Reputation: 31
Execute these lines :
import numpy as np
import time
start = time.time()
t = []
for i in range(int(1e5)):
t.append(i)
t = np.array(t)
end = time.time()
print(end-start)
And compare with these :
import numpy as np
import time
start = time.time()
t = np.array([])
for i in range(int(1e5)):
t = np.append(t,[i])
end = time.time()
print(end-start)
The first is faster than the second by approximatively a factor 100 !
What is the reason ?
Upvotes: 2
Views: 3787
Reputation: 1330
According to this article.
He appends 99 999 numbers using both Python list append() and NumPy append(). Results:
The computation time of the NumPy array: 2.779465675354004
The computation time of the list: 0.010703325271606445
With NumPy.
Appending process does not occur in the same array. Rather a new array is created and filled.
With Python.
Things are very different.
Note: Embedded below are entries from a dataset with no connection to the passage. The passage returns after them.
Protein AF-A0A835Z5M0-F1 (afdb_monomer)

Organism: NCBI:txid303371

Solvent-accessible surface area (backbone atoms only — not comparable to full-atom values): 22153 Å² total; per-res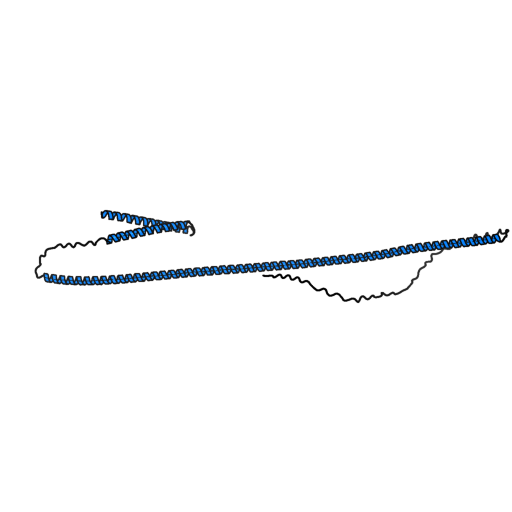idue (Å²): 111,75,68,59,59,55,57,64,54,53,59,59,52,55,51,50,50,54,52,47,55,51,48,55,49,53,45,54,54,49,53,53,47,51,54,48,44,51,74,73,65,52,55,93,83,38,69,69,54,54,55,53,47,57,53,40,54,53,48,50,53,53,46,51,57,50,48,54,53,49,52,55,48,50,51,52,54,53,53,57,60,68,68,54,75,79,81,74,78,78,79,81,86,75,91,77,88,87,79,82,76,66,89,76,56,57,61,59,54,50,51,53,51,51,52,51,50,52,50,51,52,51,51,50,52,50,49,53,52,52,50,52,48,54,52,50,51,51,51,51,53,50,51,52,52,52,54,49,52,51,51,52,50,51,51,55,48,49,52,53,51,50,55,52,50,51,53,53,47,52,54,48,52,52,52,51,52,53,50,51,51,52,51,48,53,53,48,52,57,49,52,53,53,50,53,52,49,50,53,53,50,50,53,52,47,52,55,49,52,52,52,51,53,52,49,51,54,49,50,54,54,50,49,53,52,48,52,53,49,49,54,51,49,53,52,51,52,52,50,50,52,54,52,50,52,52,51,50,54,49,50,52,54,50,50,52,50,50,52,53,51,51,54,51,51,51,52,51,51,50,53,49,52,51,51,50,51,51,50,50,53,48,51,51,51,51,49,51,50,51,50,50,52,51,49,60,64,69,65,70,72,96,74,86,79,86,88,87,76,96,75,80,90,76,89,82,80,90,76,89,79,74,84,76,83,78,79,81,75,89,76,89,79,88,80,91,78,81,84,81,83,77,87,90,81,89,84,82,90,88,87,88,88,92,85,86,87,82,86,86,80,87,83,86,83,84,88,131

Structure (mmCIF, N/CA/C/O backbone):
data_AF-A0A835Z5M0-F1
#
_entry.id   AF-A0A835Z5M0-F1
#
loop_
_atom_site.group_PDB
_atom_site.id
_atom_site.type_symbol
_atom_site.label_atom_id
_atom_site.label_alt_id
_atom_site.label_comp_id
_atom_site.label_asym_id
_atom_site.label_entity_id
_atom_site.label_seq_id
_atom_site.pdbx_PDB_ins_code
_atom_site.Cartn_x
_atom_site.Cartn_y
_atom_site.Cartn_z
_atom_site.occupancy
_atom_site.B_iso_or_equiv
_atom_site.auth_seq_id
_atom_site.auth_comp_id
_atom_site.auth_asym_id
_atom_site.auth_atom_id
_atom_site.pdbx_PDB_model_num
ATOM 1 N N . MET A 1 1 ? 43.979 43.342 -69.927 1.00 48.69 1 MET A N 1
ATOM 2 C CA . MET A 1 1 ? 42.755 42.908 -69.208 1.00 48.69 1 MET A CA 1
ATOM 3 C C . MET A 1 1 ? 42.786 41.451 -68.719 1.00 48.69 1 MET A C 1
ATOM 5 O O . MET A 1 1 ? 42.431 41.228 -67.570 1.00 48.69 1 MET A O 1
ATOM 9 N N . ALA A 1 2 ? 43.279 40.466 -69.485 1.00 48.88 2 ALA A N 1
ATOM 10 C CA . ALA A 1 2 ? 43.355 39.063 -69.027 1.00 48.88 2 ALA A CA 1
ATOM 11 C C . ALA A 1 2 ? 44.253 38.819 -67.785 1.00 48.88 2 ALA A C 1
ATOM 13 O O . ALA A 1 2 ? 43.958 37.946 -66.973 1.00 48.88 2 ALA A O 1
ATOM 14 N N . HIS A 1 3 ? 45.315 39.612 -67.595 1.00 44.44 3 HIS A N 1
ATOM 15 C CA . HIS A 1 3 ? 46.192 39.517 -66.417 1.00 44.44 3 HIS A CA 1
ATOM 16 C C . HIS A 1 3 ? 45.534 40.069 -65.133 1.00 44.44 3 HIS A C 1
ATOM 18 O O . HIS A 1 3 ? 45.695 39.496 -64.060 1.00 44.44 3 HIS A O 1
ATOM 24 N N . ALA A 1 4 ? 44.715 41.123 -65.246 1.00 46.59 4 ALA A N 1
ATOM 25 C CA . ALA A 1 4 ? 43.968 41.693 -64.119 1.00 46.59 4 ALA A CA 1
ATOM 26 C C . ALA A 1 4 ? 42.843 40.753 -63.634 1.00 46.59 4 ALA A C 1
ATOM 28 O O . ALA A 1 4 ? 42.627 40.611 -62.433 1.00 46.59 4 ALA A O 1
ATOM 29 N N . ALA A 1 5 ? 42.194 40.024 -64.552 1.00 53.41 5 ALA A N 1
ATOM 30 C CA . ALA A 1 5 ? 41.203 38.999 -64.208 1.00 53.41 5 ALA A CA 1
ATOM 31 C C . ALA A 1 5 ? 41.820 37.763 -63.517 1.00 53.41 5 ALA A C 1
ATOM 33 O O . ALA A 1 5 ? 41.161 37.122 -62.700 1.00 53.41 5 ALA A O 1
ATOM 34 N N . ARG A 1 6 ? 43.091 37.439 -63.804 1.00 55.28 6 ARG A N 1
ATOM 35 C CA . ARG A 1 6 ? 43.827 36.362 -63.116 1.00 55.28 6 ARG A CA 1
ATOM 36 C C . ARG A 1 6 ? 44.177 36.726 -61.673 1.00 55.28 6 ARG A C 1
ATOM 38 O O . ARG A 1 6 ? 44.028 35.877 -60.800 1.00 55.28 6 ARG A O 1
ATOM 45 N N . MET A 1 7 ? 44.567 37.976 -61.423 1.00 51.00 7 MET A N 1
ATOM 46 C CA . MET A 1 7 ? 44.903 38.456 -60.075 1.00 51.00 7 MET A CA 1
ATOM 47 C C . MET A 1 7 ? 43.662 38.609 -59.175 1.00 51.00 7 MET A C 1
ATOM 49 O O . MET A 1 7 ? 43.695 38.227 -58.012 1.00 51.00 7 MET A O 1
ATOM 53 N N . ALA A 1 8 ? 42.511 39.035 -59.711 1.00 53.22 8 ALA A N 1
ATOM 54 C CA . ALA A 1 8 ? 41.267 39.121 -58.928 1.00 53.22 8 ALA A CA 1
ATOM 55 C C . ALA A 1 8 ? 40.709 37.744 -58.477 1.00 53.22 8 ALA A C 1
ATOM 57 O O . ALA A 1 8 ? 39.921 37.641 -57.529 1.00 53.22 8 ALA A O 1
ATOM 58 N N . GLY A 1 9 ? 41.111 36.657 -59.149 1.00 57.19 9 GLY A N 1
ATOM 59 C CA . GLY A 1 9 ? 40.680 35.293 -58.838 1.00 57.19 9 GLY A CA 1
ATOM 60 C C . GLY A 1 9 ? 41.420 34.636 -57.666 1.00 57.19 9 GLY A C 1
ATOM 61 O O . GLY A 1 9 ? 40.799 33.847 -56.942 1.00 57.19 9 GLY A O 1
ATOM 62 N N . SER A 1 10 ? 42.705 34.957 -57.453 1.00 58.50 10 SER A N 1
ATOM 63 C CA . SER A 1 10 ? 43.539 34.320 -56.417 1.00 58.50 10 SER A CA 1
ATOM 64 C C . SER A 1 10 ? 43.190 34.799 -55.011 1.00 58.50 10 SER A C 1
ATOM 66 O O . SER A 1 10 ? 43.043 33.982 -54.098 1.00 58.50 10 SER A O 1
ATOM 68 N N . ASP A 1 11 ? 42.953 36.099 -54.844 1.00 64.00 11 ASP A N 1
ATOM 69 C CA . ASP A 1 11 ? 42.777 36.700 -53.516 1.00 64.00 11 ASP A CA 1
ATOM 70 C C . ASP A 1 11 ? 41.467 36.265 -52.857 1.00 64.00 11 ASP A C 1
ATOM 72 O O . ASP A 1 11 ? 41.390 36.022 -51.650 1.00 64.00 11 ASP A O 1
ATOM 76 N N . THR A 1 12 ? 40.438 36.049 -53.674 1.00 73.94 12 THR A N 1
ATOM 77 C CA . THR A 1 12 ? 39.127 35.589 -53.212 1.00 73.94 12 THR A CA 1
ATOM 78 C C . THR A 1 12 ? 39.114 34.100 -52.845 1.00 73.94 12 THR A C 1
ATOM 80 O O . THR A 1 12 ? 38.307 33.688 -52.015 1.00 73.94 12 THR A O 1
ATOM 83 N N . GLY A 1 13 ? 39.989 33.273 -53.433 1.00 77.75 13 GLY A N 1
ATOM 84 C CA . GLY A 1 13 ? 40.162 31.868 -53.036 1.00 77.75 13 GLY A CA 1
ATOM 85 C C . GLY A 1 13 ? 40.894 31.736 -51.700 1.00 77.75 13 GLY A C 1
ATOM 86 O O . GLY A 1 13 ? 40.421 31.047 -50.796 1.00 77.75 13 GLY A O 1
ATOM 87 N N . ALA A 1 14 ? 41.991 32.480 -51.539 1.00 82.62 14 ALA A N 1
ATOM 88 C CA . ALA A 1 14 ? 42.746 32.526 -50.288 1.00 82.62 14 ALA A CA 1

The list filling process stays within the list itself, and no new lists are generated.
Upvotes: 4
Reputation: 77337
Python lists hold references to objects. These references are contiguous in memory, but python allocates its reference array in chunks, so only some appends require a copy. Numpy does not preallocate extra space, so the copy happens every time. And since all of the columns need to maintain the same length, they are all copied on each append.
Upvotes: 4